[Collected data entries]
------------------------------------------------

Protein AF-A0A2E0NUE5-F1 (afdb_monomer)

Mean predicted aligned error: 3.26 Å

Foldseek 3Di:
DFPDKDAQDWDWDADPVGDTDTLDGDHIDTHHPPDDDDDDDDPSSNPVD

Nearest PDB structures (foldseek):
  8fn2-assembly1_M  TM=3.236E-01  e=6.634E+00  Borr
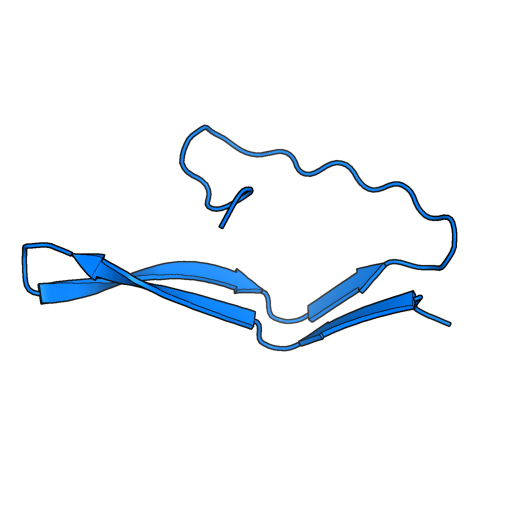eliella burgdorferi B31

Sequence (49 aa):
MSLLKVNQLKKSFSSPEGENIDIVDVDNFTLASSEFCGMRGESGSGKTT

Secondary structure (DSSP, 8-state):
-EEEEEEEEEEEEE-TTSPEEEEEEEEEEEEETT--------TTSSTT-

Solvent-accessible surface area (backbone atoms only — not comparable to full-atom values): 3377 Å² total; per-residue (Å²): 121,66,69,42,79,47,67,65,47,70,43,67,48,72,45,97,88,70,47,76,45,77,52,38,82,42,67,71,50,72,40,45,72,94,63,89,82,86,92,82,75,64,91,87,65,39,88,89,112

Structure (mmCIF, N/CA/C/O backbone):
data_AF-A0A2E0NUE5-F1
#
_entry.id   AF-A0A2E0NUE5-F1
#
loop_
_atom_site.group_PDB
_atom_site.id
_atom_site.type_symbol
_atom_site.label_ato
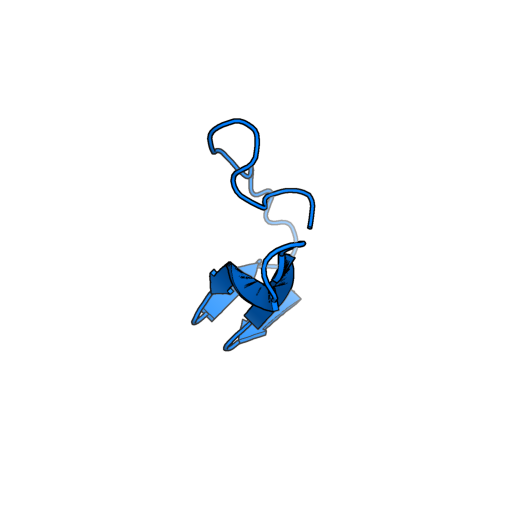m_id
_atom_site.label_alt_id
_atom_site.label_comp_id
_atom_site.label_asym_
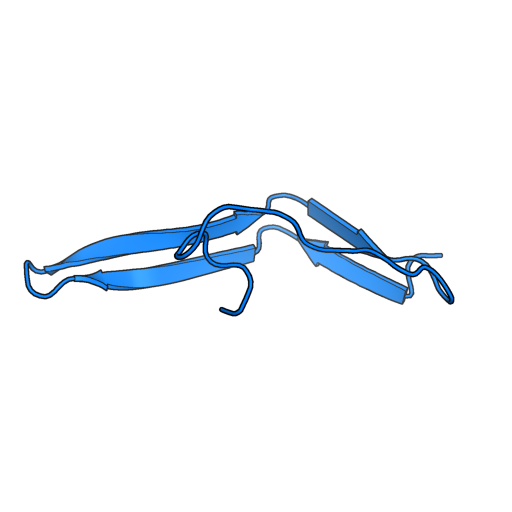id
_atom_site.label_entity_id
_atom_site.label_seq_id
_atom_site.pdbx_PDB_ins_code
_atom_site.Cartn_x
_atom_site.Cartn_y
_atom_site.Cartn_z
_atom_site.occupancy
_atom_site.B_iso_or_equiv
_atom_site.auth_seq_id
_atom_site.auth_comp_id
_atom_site.auth_asym_id
_atom_site.auth_atom_id
_atom_site.pdbx_PDB_model_num
ATOM 1 N N . MET A 1 1 ? 5.268 -7.838 -18.529 1.00 75.62 1 MET A N 1
ATOM 2 C CA . MET A 1 1 ? 4.582 -8.573 -17.441 1.00 75.62 1 MET A CA 1
ATOM 3 C C . MET A 1 1 ? 4.761 -7.784 -16.156 1.00 75.62 1 MET A C 1
ATOM 5 O O . MET A 1 1 ? 5.861 -7.295 -15.927 1.00 75.62 1 MET A O 1
ATOM 9 N N . SER A 1 2 ? 3.704 -7.616 -15.362 1.00 89.00 2 SER A N 1
ATOM 10 C CA . SER A 1 2 ? 3.795 -6.996 -14.034 1.00 89.00 2 SER A CA 1
ATOM 11 C C . SER A 1 2 ? 4.344 -8.005 -13.024 1.00 89.00 2 SER A C 1
ATOM 13 O O . SER A 1 2 ? 3.888 -9.147 -13.016 1.00 89.00 2 SER A O 1
ATOM 15 N N . LEU A 1 3 ? 5.285 -7.585 -12.180 1.00 96.81 3 LEU A N 1
ATOM 16 C CA . LEU A 1 3 ? 5.787 -8.381 -11.057 1.00 96.81 3 LEU A CA 1
ATOM 17 C C . LEU A 1 3 ? 4.795 -8.357 -9.886 1.00 96.81 3 LEU A C 1
ATOM 19 O O . LEU A 1 3 ? 4.539 -9.387 -9.271 1.00 96.81 3 LEU A O 1
ATOM 23 N N . LEU A 1 4 ? 4.207 -7.191 -9.617 1.00 97.06 4 LEU A N 1
ATOM 24 C CA . LEU A 1 4 ? 3.171 -6.999 -8.607 1.00 97.06 4 LEU A CA 1
ATOM 25 C C . LEU A 1 4 ? 1.910 -6.459 -9.278 1.00 97.06 4 LEU A C 1
ATOM 27 O O . LEU A 1 4 ? 1.978 -5.557 -10.115 1.00 97.06 4 LEU A O 1
ATOM 31 N N . LYS A 1 5 ? 0.760 -7.022 -8.908 1.00 97.31 5 LYS A N 1
ATOM 32 C CA . LYS A 1 5 ? -0.561 -6.561 -9.327 1.00 97.31 5 LYS A CA 1
ATOM 33 C C . LYS A 1 5 ? -1.489 -6.557 -8.119 1.00 97.31 5 LYS A C 1
ATOM 35 O O . LYS A 1 5 ? -1.656 -7.583 -7.467 1.00 97.31 5 LYS A O 1
ATOM 40 N N . VAL A 1 6 ? -2.084 -5.406 -7.852 1.00 96.56 6 VAL A N 1
ATOM 41 C CA . VAL A 1 6 ? -3.045 -5.162 -6.779 1.00 96.56 6 VAL A CA 1
ATOM 42 C C . VAL A 1 6 ? -4.347 -4.729 -7.437 1.00 96.56 6 VAL A C 1
ATOM 44 O O . VAL A 1 6 ? -4.334 -3.815 -8.260 1.00 96.56 6 VAL A O 1
ATOM 47 N N . ASN A 1 7 ? -5.453 -5.386 -7.091 1.00 97.38 7 ASN A N 1
ATOM 48 C CA . ASN A 1 7 ? -6.780 -5.057 -7.611 1.00 97.38 7 ASN A CA 1
ATOM 49 C C . ASN A 1 7 ? -7.744 -4.889 -6.438 1.00 97.38 7 ASN A C 1
ATOM 51 O O . ASN A 1 7 ? -7.783 -5.759 -5.567 1.00 97.38 7 ASN A O 1
ATOM 55 N N . GLN A 1 8 ? -8.519 -3.808 -6.458 1.00 97.56 8 GLN A N 1
ATOM 56 C CA . GLN A 1 8 ? -9.570 -3.474 -5.496 1.00 97.56 8 GLN A CA 1
ATOM 57 C C . GLN A 1 8 ? -9.102 -3.615 -4.041 1.00 97.56 8 GLN A C 1
ATOM 59 O O . GLN A 1 8 ? -9.766 -4.234 -3.207 1.00 97.56 8 GLN A O 1
ATOM 64 N N . LEU A 1 9 ? -7.917 -3.076 -3.742 1.00 96.94 9 LEU A N 1
ATOM 65 C CA . LEU A 1 9 ? -7.373 -3.094 -2.392 1.00 96.94 9 LEU A CA 1
ATOM 66 C C . LEU A 1 9 ? -8.083 -2.035 -1.561 1.00 96.94 9 LEU A C 1
ATOM 68 O O . LEU A 1 9 ? -7.885 -0.840 -1.770 1.00 96.94 9 LEU A O 1
ATOM 72 N N . LYS A 1 10 ? -8.848 -2.50
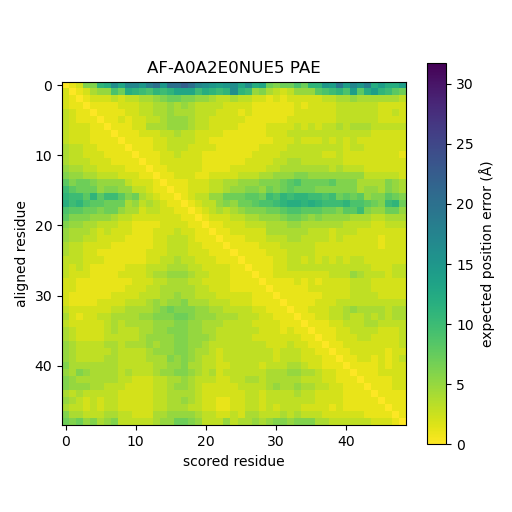1 -0.577 1.00 97.00 10 LYS A N 1
ATOM 73 C CA . LYS A 1 10 ? -9.455 -1.660 0.445 1.00 97.00 10 LYS A CA 1
ATOM 74 C C . LYS A 1 10 ? -8.936 -2.049 1.823 1.00 97.00 10 LYS A C 1
ATOM 76 O O . LYS A 1 10 ? -8.943 -3.227 2.186 1.00 97.00 10 LYS A O 1
ATOM 81 N N . LYS A 1 11 ? -8.488 -1.063 2.597 1.00 95.88 11 LYS A N 1
ATOM 82 C CA . LYS A 1 11 ? -8.112 -1.229 4.002 1.00 95.88 11 LYS A CA 1
ATOM 83 C C . LYS A 1 11 ? -8.794 -0.164 4.836 1.00 95.88 11 LYS A C 1
ATOM 85 O O . LYS A 1 11 ? -8.571 1.027 4.629 1.00 95.88 11 LYS A O 1
ATOM 90 N N . SER A 1 12 ? -9.548 -0.629 5.821 1.00 96.31 12 SER A N 1
ATOM 91 C CA . SER A 1 12 ? -10.297 0.224 6.734 1.00 96.31 12 SER A CA 1
ATOM 92 C C . SER A 1 12 ? -9.946 -0.107 8.180 1.00 96.31 12 SER A C 1
ATOM 94 O O . SER A 1 12 ? -9.550 -1.237 8.495 1.00 96.31 12 SER A O 1
ATOM 96 N N . PHE A 1 13 ? -10.104 0.880 9.055 1.00 94.69 13 PHE A N 1
ATOM 97 C CA . PHE A 1 13 ? -10.019 0.708 10.502 1.00 94.69 13 PHE A CA 1
ATOM 98 C C . PHE A 1 13 ? -11.256 1.300 11.159 1.00 94.69 13 PHE A C 1
ATOM 100 O O . PHE A 1 13 ? -11.802 2.294 10.682 1.00 94.69 13 PHE A O 1
ATOM 107 N N . SER A 1 14 ? -11.681 0.696 12.263 1.00 95.94 14 SER A N 1
ATOM 108 C CA . SER A 1 14 ? -12.782 1.226 13.056 1.00 95.94 14 SER A CA 1
ATOM 109 C C . SER A 1 14 ? -12.297 2.397 13.903 1.00 95.94 14 SER A C 1
ATOM 111 O O . SER A 1 14 ? -11.274 2.299 14.588 1.00 95.94 14 SER A O 1
ATOM 113 N N . SER A 1 15 ? -13.032 3.500 13.851 1.00 92.44 15 SER A N 1
ATOM 114 C CA . SER A 1 15 ? -12.843 4.643 14.724 1.00 92.44 15 SER A CA 1
ATOM 115 C C . SER A 1 15 ? -13.367 4.328 16.131 1.00 92.44 15 SER A C 1
ATOM 117 O O . SER A 1 15 ? -14.220 3.447 16.296 1.00 92.44 15 SER A O 1
ATOM 119 N N . PRO A 1 16 ? -12.892 5.045 17.163 1.00 92.69 16 PRO A N 1
ATOM 120 C CA . PRO A 1 16 ? -13.463 4.966 18.509 1.00 92.69 16 PRO A CA 1
ATOM 121 C C . PRO A 1 16 ? -14.973 5.252 18.556 1.00 92.69 16 PRO A C 1
ATOM 123 O O . PRO A 1 16 ? -15.671 4.731 19.422 1.00 92.69 16 PRO A O 1
ATOM 126 N N . GLU A 1 17 ? -15.482 6.044 17.613 1.00 93.00 17 GLU A N 1
ATOM 127 C CA . GLU A 1 17 ? -16.896 6.399 17.456 1.00 93.00 17 GLU A CA 1
ATOM 128 C C . GLU A 1 17 ? -17.715 5.310 16.735 1.00 93.00 17 GLU A C 1
ATOM 130 O O . GLU A 1 17 ? -18.932 5.434 16.607 1.00 93.00 17 GLU A O 1
ATOM 135 N N . GLY A 1 18 ? -17.069 4.223 16.299 1.00 91.75 18 GLY A N 1
ATOM 136 C CA . GLY A 1 18 ? -17.708 3.071 15.663 1.00 91.75 18 GLY A CA 1
ATOM 137 C C . GLY A 1 18 ? -17.856 3.175 14.144 1.00 91.75 18 GLY A C 1
ATOM 138 O O . GLY A 1 18 ? -18.441 2.278 13.535 1.00 91.75 18 GLY A O 1
ATOM 139 N N . GLU A 1 19 ? -17.320 4.221 13.513 1.00 93.81 19 GLU A N 1
ATOM 140 C CA . GLU A 1 19 ? -17.315 4.355 12.055 1.00 93.81 19 GLU A CA 1
ATOM 141 C C . GLU A 1 19 ? -16.132 3.599 11.442 1.00 93.81 19 GLU A C 1
ATOM 143 O O . GLU A 1 19 ? -15.045 3.564 12.010 1.00 93.81 19 GLU A O 1
ATOM 148 N N . ASN A 1 20 ? -16.302 2.997 10.263 1.00 94.38 20 ASN A N 1
ATOM 149 C CA . ASN A 1 20 ? -15.163 2.462 9.517 1.00 94.38 20 ASN A CA 1
ATOM 150 C C . ASN A 1 20 ? -14.592 3.546 8.612 1.00 94.38 20 ASN A C 1
ATOM 152 O O . ASN A 1 20 ? -15.289 4.071 7.746 1.00 94.38 20 ASN A O 1
ATOM 156 N N . ILE A 1 21 ? -13.310 3.838 8.798 1.00 94.00 21 ILE A N 1
ATOM 157 C CA . ILE A 1 21 ? -12.579 4.809 7.996 1.00 94.00 21 ILE A CA 1
ATOM 158 C C . ILE A 1 21 ? -11.745 4.042 6.978 1.00 94.00 21 ILE A C 1
ATOM 160 O O . ILE A 1 21 ? -10.864 3.262 7.353 1.00 94.00 21 ILE A O 1
ATOM 164 N N . ASP A 1 22 ? -12.016 4.279 5.698 1.00 94.69 22 ASP A N 1
ATOM 165 C CA . ASP A 1 22 ? -11.214 3.761 4.594 1.00 94.69 22 ASP A CA 1
ATOM 166 C C . ASP A 1 22 ? -9.895 4.545 4.513 1.00 94.69 22 ASP A C 1
ATOM 168 O O . ASP A 1 22 ? -9.885 5.750 4.267 1.00 94.69 22 ASP A O 1
ATOM 172 N N . ILE A 1 23 ? -8.775 3.858 4.751 1.00 95.69 23 ILE A N 1
ATOM 173 C CA . ILE A 1 23 ? -7.421 4.440 4.747 1.00 95.69 23 ILE A CA 1
ATOM 174 C C . ILE A 1 23 ? -6.682 4.137 3.444 1.00 95.69 23 ILE A C 1
ATOM 176 O O . ILE A 1 23 ? -5.905 4.962 2.966 1.00 95.69 23 ILE A O 1
ATOM 180 N N . VAL A 1 24 ? -6.926 2.963 2.861 1.00 96.62 24 VAL A N 1
ATOM 181 C CA . VAL A 1 24 ? -6.432 2.597 1.530 1.00 96.62 24 VAL A CA 1
ATOM 182 C C . VAL A 1 24 ? -7.636 2.218 0.686 1.00 96.62 24 VAL A C 1
ATOM 184 O O . VAL A 1 24 ? -8.403 1.346 1.088 1.00 96.62 24 VAL A O 1
ATOM 187 N N . ASP A 1 25 ? -7.789 2.861 -0.468 1.00 96.19 25 ASP A N 1
ATOM 188 C CA . ASP A 1 25 ? -8.792 2.523 -1.479 1.00 96.19 25 ASP A CA 1
ATOM 189 C C . ASP A 1 25 ? -8.140 2.644 -2.862 1.00 96.19 25 ASP A C 1
ATOM 191 O O . ASP A 1 25 ? -7.901 3.744 -3.364 1.00 96.19 25 ASP A O 1
ATOM 195 N N . VAL A 1 26 ? -7.721 1.508 -3.420 1.00 96.12 26 VAL A N 1
ATOM 196 C CA . VAL A 1 26 ? -6.961 1.434 -4.673 1.00 96.12 26 VAL A CA 1
ATOM 197 C C . VAL A 1 26 ? -7.645 0.463 -5.624 1.00 96.12 26 VAL A C 1
ATOM 199 O O . VAL A 1 26 ? -7.609 -0.753 -5.423 1.00 96.12 26 VAL A O 1
ATOM 202 N N . ASP A 1 27 ? -8.195 0.997 -6.715 1.00 97.12 27 ASP A N 1
ATOM 203 C CA . ASP A 1 27 ? -8.860 0.194 -7.742 1.00 97.12 27 ASP A CA 1
ATOM 204 C C . ASP A 1 27 ? -7.895 -0.771 -8.433 1.00 97.12 27 ASP A C 1
ATOM 206 O O . ASP A 1 27 ? -8.148 -1.972 -8.495 1.00 97.12 27 ASP A O 1
ATOM 210 N N . ASN A 1 28 ? -6.785 -0.264 -8.974 1.00 97.12 28 ASN A N 1
ATOM 211 C CA . ASN A 1 28 ? -5.792 -1.073 -9.676 1.00 97.12 28 ASN A CA 1
ATOM 212 C C . ASN A 1 28 ? -4.402 -0.443 -9.551 1.00 97.12 28 ASN A C 1
ATOM 214 O O . ASN A 1 28 ? -4.222 0.740 -9.836 1.00 97.12 28 ASN A O 1
ATOM 218 N N . PHE A 1 29 ? -3.405 -1.252 -9.199 1.00 96.50 29 PHE A N 1
ATOM 219 C CA . PHE A 1 29 ? -1.999 -0.859 -9.199 1.00 96.50 29 PHE A CA 1
ATOM 220 C C . PHE A 1 29 ? -1.127 -2.000 -9.722 1.00 96.50 29 PHE A C 1
ATOM 222 O O . PHE A 1 29 ? -1.335 -3.171 -9.398 1.00 96.50 29 PHE A O 1
ATOM 229 N N . THR A 1 30 ? -0.128 -1.665 -10.530 1.00 97.50 30 THR A N 1
ATOM 230 C CA . THR A 1 30 ? 0.841 -2.628 -11.052 1.00 97.50 30 THR A CA 1
ATOM 231 C C . THR A 1 30 ? 2.246 -2.082 -10.919 1.00 97.50 30 THR A C 1
ATOM 233 O O . THR A 1 30 ? 2.459 -0.902 -11.174 1.00 97.50 30 THR A O 1
ATOM 236 N N . LEU A 1 31 ? 3.195 -2.961 -10.613 1.00 97.38 31 LEU A N 1
ATOM 237 C CA . LEU A 1 31 ? 4.622 -2.662 -10.653 1.00 97.38 31 LEU A CA 1
ATOM 238 C C . LEU A 1 31 ? 5.314 -3.689 -11.551 1.00 97.38 31 LEU A C 1
ATOM 240 O O . LEU A 1 31 ? 5.122 -4.901 -11.387 1.00 97.38 31 LEU A O 1
ATOM 244 N N . ALA A 1 32 ? 6.088 -3.226 -12.525 1.00 97.50 32 ALA A N 1
ATOM 245 C CA . ALA A 1 32 ? 6.871 -4.088 -13.397 1.00 97.50 32 ALA A CA 1
ATOM 246 C C . ALA A 1 32 ? 8.119 -4.634 -12.686 1.00 97.50 32 ALA A C 1
ATOM 248 O O . ALA A 1 32 ? 8
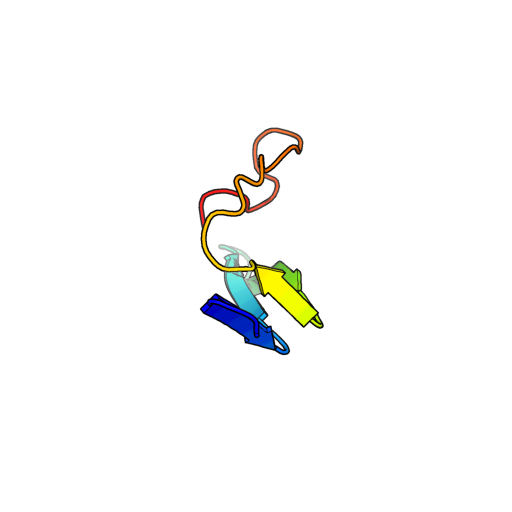.570 -4.125 -11.660 1.00 97.50 32 ALA A O 1
ATOM 249 N N . SER A 1 33 ? 8.698 -5.701 -13.242 1.00 97.12 33 SER A N 1
ATOM 250 C CA . SER A 1 33 ? 9.998 -6.179 -12.767 1.00 97.12 33 SER A CA 1
ATOM 251 C C . SER A 1 33 ? 11.050 -5.087 -12.948 1.00 97.12 33 SER A C 1
ATOM 253 O O . SER A 1 33 ? 11.123 -4.477 -14.014 1.00 97.12 33 SER A O 1
ATOM 255 N N . SER A 1 34 ? 11.883 -4.892 -11.925 1.00 96.19 34 SER A N 1
ATOM 256 C CA . SER A 1 34 ? 12.956 -3.887 -11.900 1.00 96.19 34 SER A CA 1
ATOM 257 C C . SER A 1 34 ? 12.482 -2.426 -11.945 1.00 96.19 34 SER A C 1
ATOM 259 O O . SER A 1 34 ? 13.304 -1.528 -12.121 1.00 96.19 34 SER A O 1
ATOM 261 N N . GLU A 1 35 ? 11.184 -2.167 -11.767 1.00 96.75 35 GLU A N 1
ATOM 262 C CA . GLU A 1 35 ? 10.647 -0.814 -11.630 1.00 96.75 35 GLU A CA 1
ATOM 263 C C . GLU A 1 35 ? 10.825 -0.303 -10.194 1.00 96.75 35 GLU A C 1
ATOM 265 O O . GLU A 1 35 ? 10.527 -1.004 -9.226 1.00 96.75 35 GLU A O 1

------------------------------------------------

> YOUR INSTRUCTIONS
Check every line above for the word "backbone" and copy those that have it.

> EXERCISE RESPONSE
Solvent-accessible surface area (backbone atoms only — not comparable to full-atom values): 3377 Å² total; per-residue (Å²): 121,66,69,42,79,47,67,65,47,70,43,67,48,72,45,97,88,70,47,76,45,77,52,38,82,42,67,71,50,72,40,45,72,94,63,89,82,86,92,82,75,64,91,87,65,39,88,89,112
Structure (mmCIF, N/CA/C/O backbone):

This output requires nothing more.